Problem details: Retype the data exactly, from its first line to the line containing "ATOM 38 O O", including both, and skip any picture.

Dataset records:
[Start of section]

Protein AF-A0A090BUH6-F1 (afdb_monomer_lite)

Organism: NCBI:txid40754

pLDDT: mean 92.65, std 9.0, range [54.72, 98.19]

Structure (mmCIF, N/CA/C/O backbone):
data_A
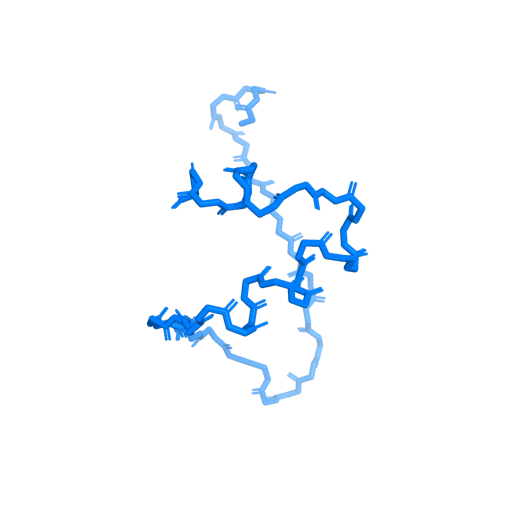F-A0A090BUH6-F1
#
_entry.id   AF-A0A090BUH6-F1
#
loop_
_atom_site.group_PDB
_atom_site.id
_atom_site.type_symbol
_atom_site.label_atom_id
_atom_site.label_alt_id
_atom_site.label_comp_id
_atom_site.label_asym_id
_atom_site.label_entity_id
_atom_site.label_seq_id
_atom_site.pdbx_PDB_ins_code
_atom_site.Cartn_x
_atom_site.Cartn_y
_atom_site.Cartn_z
_atom_site.occupancy
_atom_site.B_iso_or_equiv
_atom_site.auth_seq_id
_atom_site.auth_comp_id
_atom_site.auth_asym_id
_atom_site.auth_atom_id
_atom_site.pdbx_PDB_model_num
ATOM 1 N N . MET A 1 1 ? 9.729 0.554 9.097 1.00 87.12 1 MET A N 1
ATOM 2 C CA . MET A 1 1 ? 10.485 -0.714 9.223 1.00 87.12 1 MET A CA 1
ATOM 3 C C . MET A 1 1 ? 11.786 -0.410 9.952 1.00 87.12 1 MET A C 1
ATOM 5 O O . MET A 1 1 ? 12.262 0.711 9.832 1.00 87.12 1 MET A O 1
ATOM 9 N N . LEU A 1 2 ? 12.328 -1.349 10.724 1.00 91.62 2 LEU A N 1
ATOM 10 C CA . LEU A 1 2 ? 13.652 -1.237 11.344 1.00 91.62 2 LEU A CA 1
ATOM 11 C C . LEU A 1 2 ? 14.471 -2.438 10.846 1.00 91.62 2 LEU A C 1
ATOM 13 O O . LEU A 1 2 ? 13.947 -3.550 10.939 1.00 91.62 2 LEU A O 1
ATOM 17 N N . PRO A 1 3 ? 15.691 -2.266 10.297 1.00 93.56 3 PRO A N 1
ATOM 18 C CA . PRO A 1 3 ? 16.512 -1.047 10.187 1.00 93.56 3 PRO A CA 1
ATOM 19 C C . PRO A 1 3 ? 16.017 -0.033 9.135 1.00 93.56 3 PRO A C 1
ATOM 21 O O . PRO A 1 3 ? 15.115 -0.328 8.356 1.00 93.56 3 PRO A O 1
ATOM 24 N N . ALA A 1 4 ? 16.622 1.164 9.110 1.00 94.00 4 ALA A N 1
ATOM 25 C CA . ALA A 1 4 ? 16.267 2.242 8.175 1.00 94.00 4 ALA A CA 1
ATOM 26 C C . ALA A 1 4 ? 16.518 1.879 6.699 1.00 94.00 4 ALA A C 1
ATOM 28 O O . ALA A 1 4 ? 15.745 2.266 5.827 1.00 94.00 4 ALA A O 1
ATOM 29 N N . ALA A 1 5 ? 17.570 1.105 6.417 1.00 94.50 5 ALA A N 1
ATOM 30 C CA . ALA A 1 5 ? 17.871 0.592 5.082 1.00 94.50 5 ALA A CA 1
ATOM 31 C C . ALA A 1 5 ? 17.048 -0.676 4.783 1.00 94.50 5 ALA A C 1
ATOM 33 O O . ALA A 1 5 ? 17.599 -1.760 4.608 1.00 94.50 5 ALA A O 1
ATOM 34 N N . ALA A 1 6 ? 15.720 -0.546 4.779 1.00 96.06 6 ALA A N 1
ATOM 35 C CA . ALA A 1 6 ? 14.800 -1.636 4.473 1.00 96.06 6 ALA A CA 1
ATOM 36 C C . ALA A 1 6 ? 13.731 -1.192 3.470 1.00 96.06 6 ALA A C 1
ATOM 38 O O . ALA A 1 6 ? 13.193 -0.090 3.560 1.00 96.06 6 ALA A O 1
ATOM 39 N N . VAL A 1 7 ? 13.402 -2.086 2.538 1.00 95.56 7 VAL A N 1
ATOM 40 C CA . VAL A 1 7 ? 12.365 -1.887 1.520 1.00 95.56 7 VAL A CA 1
ATOM 41 C C . VAL A 1 7 ? 11.410 -3.078 1.569 1.00 95.56 7 VAL A C 1
ATOM 43 O O . VAL A 1 7 ? 11.842 -4.215 1.750
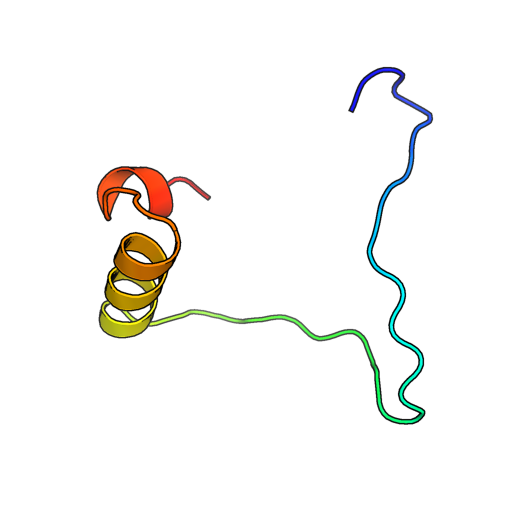 1.00 95.56 7 VAL A O 1
ATOM 46 N N . SER A 1 8 ? 10.110 -2.826 1.418 1.00 95.12 8 SER A N 1
ATOM 47 C CA . SER A 1 8 ? 9.085 -3.859 1.240 1.00 95.12 8 SER A CA 1
ATOM 48 C C . SER A 1 8 ? 8.050 -3.397 0.220 1.00 95.12 8 SER A C 1
ATOM 50 O O . SER A 1 8 ? 7.931 -2.204 -0.060 1.00 95.12 8 SER A O 1
ATOM 52 N N . GLY A 1 9 ? 7.320 -4.344 -0.358 1.00 96.19 9 GLY A N 1
ATOM 53 C CA . GLY A 1 9 ? 6.297 -4.070 -1.356 1.00 96.19 9 GLY A CA 1
ATOM 54 C C . GLY A 1 9 ? 5.643 -5.351 -1.855 1.00 96.19 9 GLY A C 1
ATOM 55 O O . GLY A 1 9 ? 6.008 -6.453 -1.445 1.00 96.19 9 GLY A O 1
ATOM 56 N N . TRP A 1 10 ? 4.676 -5.186 -2.751 1.00 97.44 10 TRP A N 1
ATOM 57 C CA . TRP A 1 10 ? 3.953 -6.278 -3.397 1.00 97.44 10 TRP A CA 1
ATOM 58 C C . TRP A 1 10 ? 4.422 -6.447 -4.846 1.00 97.44 10 TRP A C 1
ATOM 60 O O . TRP A 1 10 ? 4.695 -5.457 -5.523 1.00 97.44 10 TRP A O 1
ATOM 70 N N . TYR A 1 11 ? 4.485 -7.689 -5.333 1.00 97.44 11 TYR A N 1
ATOM 71 C CA . TYR A 1 11 ? 4.777 -7.989 -6.737 1.00 97.44 11 TYR A CA 1
ATOM 72 C C . TYR A 1 11 ? 3.479 -8.170 -7.528 1.00 97.44 11 TYR A C 1
ATOM 74 O O . TYR A 1 11 ? 2.649 -9.008 -7.180 1.00 97.44 11 TYR A O 1
ATOM 82 N N . PHE A 1 12 ? 3.335 -7.427 -8.625 1.00 98.06 12 PHE A N 1
ATOM 83 C CA . PHE A 1 12 ? 2.232 -7.563 -9.578 1.00 98.06 12 PHE A CA 1
ATOM 84 C C . PHE A 1 12 ? 2.804 -7.945 -10.948 1.00 98.06 12 PHE A C 1
ATOM 86 O O . PHE A 1 12 ? 3.669 -7.244 -11.463 1.00 98.06 12 PHE A O 1
ATOM 93 N N . SER A 1 13 ? 2.344 -9.053 -11.540 1.00 98.06 13 SER A N 1
ATOM 94 C CA . SER A 1 13 ? 2.873 -9.584 -12.813 1.00 98.06 13 SER A CA 1
ATOM 95 C C . SER A 1 13 ? 2.061 -9.194 -14.050 1.00 98.06 13 SER A C 1
ATOM 97 O O . SER A 1 13 ? 2.465 -9.486 -15.174 1.00 98.06 13 SER A O 1
ATOM 99 N N . HIS A 1 14 ? 0.897 -8.568 -13.866 1.00 98.06 14 HIS A N 1
ATOM 100 C CA . HIS A 1 14 ? 0.005 -8.239 -14.970 1.00 98.06 14 HIS A CA 1
ATOM 101 C C . HIS A 1 14 ? 0.650 -7.179 -15.886 1.00 98.06 14 HIS A C 1
ATOM 103 O O . HIS A 1 14 ? 1.085 -6.147 -15.376 1.00 98.06 14 HIS A O 1
ATOM 109 N N . PRO A 1 15 ? 0.669 -7.353 -17.224 1.00 98.06 15 PRO A N 1
ATOM 110 C CA . PRO A 1 15 ? 1.398 -6.464 -18.142 1.00 98.06 15 PRO A CA 1
ATOM 111 C C . PRO A 1 15 ? 0.870 -5.024 -18.178 1.00 98.06 15 PRO A C 1
ATOM 113 O O . PRO A 1 15 ? 1.540 -4.134 -18.684 1.00 98.06 15 PRO A O 1
ATOM 116 N N . GLN A 1 16 ? -0.337 -4.797 -17.660 1.00 98.19 16 GLN A N 1
ATOM 117 C CA . GLN A 1 16 ? -0.946 -3.468 -17.538 1.00 98.19 16 GLN A CA 1
ATOM 118 C C . GLN A 1 16 ? -0.843 -2.885 -16.119 1.00 98.19 16 GLN A C 1
ATOM 120 O O . GLN A 1 16 ? -1.402 -1.821 -15.860 1.00 98.19 16 GLN A O 1
ATOM 125 N N . ALA A 1 17 ? -0.188 -3.573 -15.177 1.00 98.12 17 ALA A N 1
ATOM 126 C C
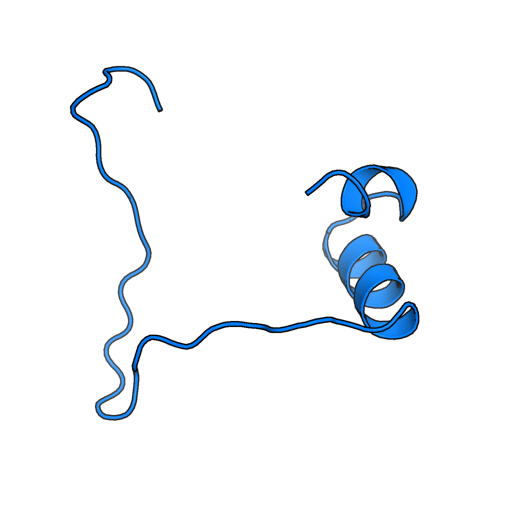A . ALA A 1 17 ? 0.022 -3.042 -13.836 1.00 98.12 17 ALA A CA 1
ATOM 127 C C . ALA A 1 17 ? 0.939 -1.814 -13.899 1.00 98.12 17 ALA A C 1
ATOM 129 O O . ALA A 1 17 ? 2.016 -1.852 -14.490 1.00 98.12 17 ALA A O 1
ATOM 130 N N . HIS A 1 18 ? 0.505 -0.725 -13.277 1.00 97.94 18 HIS A N 1
ATOM 131 C CA . HIS A 1 18 ? 1.249 0.524 -13.198 1.00 97.94 18 HIS A CA 1
ATOM 132 C C . HIS A 1 18 ? 0.933 1.227 -11.877 1.00 97.94 18 HIS A C 1
ATOM 134 O O . HIS A 1 18 ? -0.092 0.963 -11.248 1.00 97.94 18 HIS A O 1
ATOM 140 N N . TYR A 1 19 ? 1.825 2.114 -11.440 1.00 97.94 19 TYR A N 1
ATOM 141 C CA . TYR A 1 19 ? 1.590 2.938 -10.258 1.00 97.94 19 TYR A CA 1
ATOM 142 C C . TYR A 1 19 ? 0.540 4.011 -10.543 1.00 97.94 19 TYR A C 1
ATOM 144 O O . TYR A 1 19 ? 0.549 4.631 -11.605 1.00 97.94 19 TYR A O 1
ATOM 152 N N . PHE A 1 20 ? -0.325 4.264 -9.567 1.00 97.56 20 PHE A N 1
ATOM 153 C CA . PHE A 1 20 ? -1.309 5.340 -9.602 1.00 97.56 20 PHE A CA 1
ATOM 154 C C . PHE A 1 20 ? -1.569 5.859 -8.182 1.00 97.56 20 PHE A C 1
ATOM 156 O O . PHE A 1 20 ? -1.270 5.181 -7.198 1.00 97.56 20 PHE A O 1
ATOM 163 N N . GLY A 1 21 ? -2.108 7.074 -8.072 1.00 96.19 21 GLY A N 1
ATOM 164 C CA . GLY A 1 21 ? -2.557 7.639 -6.799 1.00 96.19 21 GLY A CA 1
ATOM 165 C C . GLY A 1 21 ? -4.040 7.356 -6.561 1.00 96.19 21 GLY A C 1
ATOM 166 O O . GLY A 1 21 ? -4.846 7.518 -7.472 1.00 96.19 21 GLY A O 1
ATOM 167 N N . THR A 1 22 ? -4.410 6.974 -5.339 1.00 94.62 22 THR A N 1
ATOM 168 C CA . THR A 1 22 ? -5.797 6.618 -4.983 1.00 94.62 22 THR A CA 1
ATOM 169 C C . THR A 1 22 ? -6.757 7.816 -4.965 1.00 94.62 22 THR A C 1
ATOM 171 O O . THR A 1 22 ? -7.949 7.645 -5.191 1.00 94.62 22 THR A O 1
ATOM 174 N N . GLY A 1 23 ? -6.260 9.037 -4.732 1.00 94.62 23 GLY A N 1
ATOM 175 C CA . GLY A 1 23 ? -7.099 10.237 -4.619 1.00 94.62 23 GLY A CA 1
ATOM 176 C C . GLY A 1 23 ? -7.900 10.301 -3.311 1.00 94.62 23 GLY A C 1
ATOM 177 O O . GLY A 1 23 ? -7.604 9.588 -2.353 1.00 94.62 23 GLY A O 1
ATOM 178 N N . LYS A 1 24 ? -8.893 11.198 -3.255 1.00 94.19 24 LYS A N 1
ATOM 179 C CA . LYS A 1 24 ? -9.845 11.254 -2.135 1.00 94.19 24 LYS A CA 1
ATOM 180 C C . LYS A 1 24 ? -10.867 10.130 -2.284 1.00 94.19 24 LYS A C 1
ATOM 182 O O . LYS A 1 24 ? -11.337 9.885 -3.391 1.00 94.19 24 LYS A O 1
ATOM 187 N N . ILE A 1 25 ? -11.214 9.507 -1.164 1.00 93.88 25 ILE A N 1
ATOM 188 C CA . ILE A 1 25 ? -12.276 8.506 -1.073 1.00 93.88 25 ILE A CA 1
ATOM 189 C C . ILE A 1 25 ? -13.415 9.047 -0.217 1.00 93.88 25 ILE A C 1
ATOM 191 O O . ILE A 1 25 ? -13.190 9.831 0.709 1.00 93.88 25 ILE A O 1
ATOM 195 N N . GLU A 1 26 ? -14.631 8.630 -0.538 1.00 95.25 26 GLU A N 1
ATOM 196 C CA . GLU A 1 26 ? -15.832 9.071 0.161 1.00 95.25 26 GLU A CA 1
ATOM 197 C C . GLU A 1 26 ? -16.115 8.211 1.401 1.00 95.25 26 GLU A C 1
ATOM 199 O O . GLU A 1 26 ? -15.502 7.165 1.644 1.00 95.25 26 GLU A O 1
ATOM 204 N N . LYS A 1 27 ? -17.031 8.695 2.245 1.00 94.12 27 LYS A N 1
ATOM 205 C CA . LYS A 1 27 ? -17.337 8.088 3.549 1.00 94.12 27 LYS A CA 1
ATOM 206 C C . LYS A 1 27 ? -17.787 6.625 3.438 1.00 94.12 27 LYS A C 1
ATOM 208 O O . LYS A 1 27 ? -17.420 5.820 4.288 1.00 94.12 27 LYS A O 1
ATOM 213 N N . ASP A 1 28 ? -18.549 6.293 2.405 1.00 96.50 28 ASP A N 1
ATOM 214 C CA . ASP A 1 28 ? -19.026 4.939 2.123 1.00 96.50 28 ASP A CA 1
ATOM 215 C C . ASP A 1 28 ? -17.869 3.953 1.882 1.00 96.50 28 ASP A C 1
ATOM 217 O O . ASP A 1 28 ? -17.863 2.856 2.439 1.00 96.50 28 ASP A O 1
ATOM 221 N N . GLN A 1 29 ? -16.837 4.363 1.139 1.00 96.38 29 GLN A N 1
ATOM 222 C CA . GLN A 1 29 ? -15.644 3.547 0.901 1.00 96.38 29 GLN A CA 1
ATOM 223 C C . GLN A 1 29 ? -14.833 3.323 2.183 1.00 96.38 29 GLN A C 1
ATOM 225 O O . GLN A 1 29 ? -14.292 2.234 2.389 1.00 96.38 29 GLN A O 1
ATOM 230 N N . VAL A 1 30 ? -14.763 4.327 3.062 1.00 94.94 30 VAL A N 1
ATOM 231 C CA . VAL A 1 30 ? -14.104 4.199 4.373 1.00 94.94 30 VAL A CA 1
ATOM 232 C C . VAL A 1 30 ? -14.859 3.211 5.267 1.00 94.94 30 VAL A C 1
ATOM 234 O O . VAL A 1 30 ? -14.235 2.380 5.926 1.00 94.94 30 VAL A O 1
ATOM 237 N N . GLU A 1 31 ? -16.191 3.282 5.287 1.00 95.94 31 GLU A N 1
ATOM 238 C CA . GLU A 1 31 ? -17.045 2.396 6.084 1.00 95.94 31 GLU A CA 1
ATOM 239 C C . GLU A 1 31 ? -16.960 0.939 5.615 1.00 95.94 31 GLU A C 1
ATOM 241 O O . GLU A 1 31 ? -16.741 0.043 6.433 1.00 95.94 31 GLU A O 1
ATOM 246 N N . ASP A 1 32 ? -17.035 0.700 4.305 1.00 97.25 32 ASP A N 1
ATOM 247 C CA . ASP A 1 32 ? -16.863 -0.637 3.731 1.00 97.25 32 ASP A CA 1
ATOM 248 C C . ASP A 1 32 ? -15.468 -1.215 4.029 1.00 97.25 32 ASP A C 1
ATOM 250 O O . ASP A 1 32 ? -15.328 -2.376 4.431 1.00 97.25 32 ASP A O 1
ATOM 254 N N . TYR A 1 33 ? -14.417 -0.401 3.893 1.00 95.38 33 TYR A N 1
ATOM 255 C CA . TYR A 1 33 ? -13.058 -0.848 4.188 1.00 95.38 33 TYR A CA 1
ATOM 256 C C . TYR A 1 33 ? -12.867 -1.189 5.671 1.00 95.38 33 TYR A C 1
ATOM 258 O O . TYR A 1 33 ? -12.234 -2.201 5.986 1.00 95.38 33 TYR A O 1
ATOM 266 N N . ALA A 1 34 ? -13.453 -0.400 6.576 1.00 95.56 34 ALA A N 1
ATOM 267 C CA . ALA A 1 34 ? -13.439 -0.665 8.011 1.00 95.56 34 ALA A CA 1
ATOM 268 C C . ALA A 1 34 ? -14.068 -2.033 8.333 1.00 95.56 34 ALA A C 1
ATOM 270 O O . ALA A 1 34 ? -13.441 -2.850 9.011 1.00 95.56 34 ALA A O 1
ATOM 271 N N . ILE A 1 35 ? -15.234 -2.336 7.749 1.00 96.56 35 ILE A N 1
ATOM 272 C CA . ILE A 1 35 ? -15.911 -3.633 7.905 1.00 96.56 35 ILE A CA 1
ATOM 273 C C . ILE A 1 35 ? -15.026 -4.778 7.397 1.00 96.56 35 ILE A C 1
ATOM 275 O O . ILE A 1 35 ? -14.788 -5.739 8.130 1.00 96.56 35 ILE A O 1
ATOM 279 N N . ARG A 1 36 ? -14.474 -4.673 6.179 1.00 97.19 36 ARG A N 1
ATOM 280 C CA . ARG A 1 36 ? -13.617 -5.724 5.591 1.00 97.19 36 ARG A CA 1
ATOM 281 C C . ARG A 1 36 ? -12.343 -5.985 6.388 1.00 97.19 36 ARG A C 1
ATOM 283 O O . ARG A 1 36 ? -11.828 -7.101 6.379 1.00 97.19 36 ARG A O 1
ATOM 290 N N . LYS A 1 37 ? -11.813 -4.958 7.051 1.00 95.62 37 LYS A N 1
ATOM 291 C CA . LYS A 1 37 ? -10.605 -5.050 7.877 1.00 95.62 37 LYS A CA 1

[End of section]

Finished task:
Protein AF-A0A090BUH6-F1 (afdb_monomer_lite)

Organism: NCBI:txid40754

pLDDT: mean 92.65, std 9.0, range [54.72, 98.19]

Structure (mmCIF, N/CA/C/O backbone):
data_A
F-A0A090BUH6-F1
#
_entry.id   AF-A0A090BUH6-F1
#
loop_
_atom_site.group_PDB
_atom_site.id
_atom_site.type_symbol
_atom_site.label_atom_id
_atom_site.label_alt_id
_atom_site.label_comp_id
_atom_site.label_asym_id
_atom_site.label_entity_id
_atom_site.label_seq_id
_atom_site.pdbx_PDB_ins_code
_atom_site.Cartn_x
_atom_site.Cartn_y
_atom_site.Cartn_z
_atom_site.occupancy
_atom_site.B_iso_or_equiv
_atom_site.auth_seq_id
_atom_site.auth_comp_id
_atom_site.auth_asym_id
_atom_site.auth_atom_id
_atom_site.pdbx_PDB_model_num
ATOM 1 N N . MET A 1 1 ? 9.729 0.554 9.097 1.00 87.12 1 MET A N 1
ATOM 2 C CA . MET A 1 1 ? 10.485 -0.714 9.223 1.00 87.12 1 MET A CA 1
ATOM 3 C C . MET A 1 1 ? 11.786 -0.410 9.952 1.00 87.12 1 MET A C 1
ATOM 5 O O . MET A 1 1 ? 12.262 0.711 9.832 1.00 87.12 1 MET A O 1
ATOM 9 N N . LEU A 1 2 ? 12.328 -1.349 10.724 1.00 91.62 2 LEU A N 1
ATOM 10 C CA . LEU A 1 2 ? 13.652 -1.237 11.344 1.00 91.62 2 LEU A CA 1
ATOM 11 C C . LEU A 1 2 ? 14.471 -2.438 10.846 1.00 91.62 2 LEU A C 1
ATOM 13 O O . LEU A 1 2 ? 13.947 -3.550 10.939 1.00 91.62 2 LEU A O 1
ATOM 17 N N . PRO A 1 3 ? 15.691 -2.266 10.297 1.00 93.56 3 PRO A N 1
ATOM 18 C CA . PRO A 1 3 ? 16.512 -1.047 10.187 1.00 93.56 3 PRO A CA 1
ATOM 19 C C . PRO A 1 3 ? 16.017 -0.033 9.135 1.00 93.56 3 PRO A C 1
ATOM 21 O O . PRO A 1 3 ? 15.115 -0.328 8.356 1.00 93.56 3 PRO A O 1
ATOM 24 N N . ALA A 1 4 ? 16.622 1.164 9.110 1.00 94.00 4 ALA A N 1
ATOM 25 C CA . ALA A 1 4 ? 16.267 2.242 8.175 1.00 94.00 4 ALA A CA 1
ATOM 26 C C . ALA A 1 4 ? 16.518 1.879 6.699 1.00 94.00 4 ALA A C 1
ATOM 28 O O . ALA A 1 4 ? 15.745 2.266 5.827 1.00 94.00 4 ALA A O 1
ATOM 29 N N . ALA A 1 5 ? 17.570 1.105 6.417 1.00 94.50 5 ALA A N 1
ATOM 30 C CA . ALA A 1 5 ? 17.871 0.592 5.082 1.00 94.50 5 ALA A CA 1
ATOM 31 C C . ALA A 1 5 ? 17.048 -0.676 4.783 1.00 94.50 5 ALA A C 1
ATOM 33 O O . ALA A 1 5 ? 17.599 -1.760 4.608 1.00 94.50 5 ALA A O 1
ATOM 34 N N . ALA A 1 6 ? 15.720 -0.546 4.779 1.00 96.06 6 ALA A N 1
ATOM 35 C CA . ALA A 1 6 ? 14.800 -1.636 4.473 1.00 96.06 6 ALA A CA 1
ATOM 36 C C . ALA A 1 6 ? 13.731 -1.192 3.470 1.00 96.06 6 ALA A C 1
ATOM 38 O O . ALA A 1 6 ? 13.193 -0.090 3.560 1.00 96.06 6 ALA A O 1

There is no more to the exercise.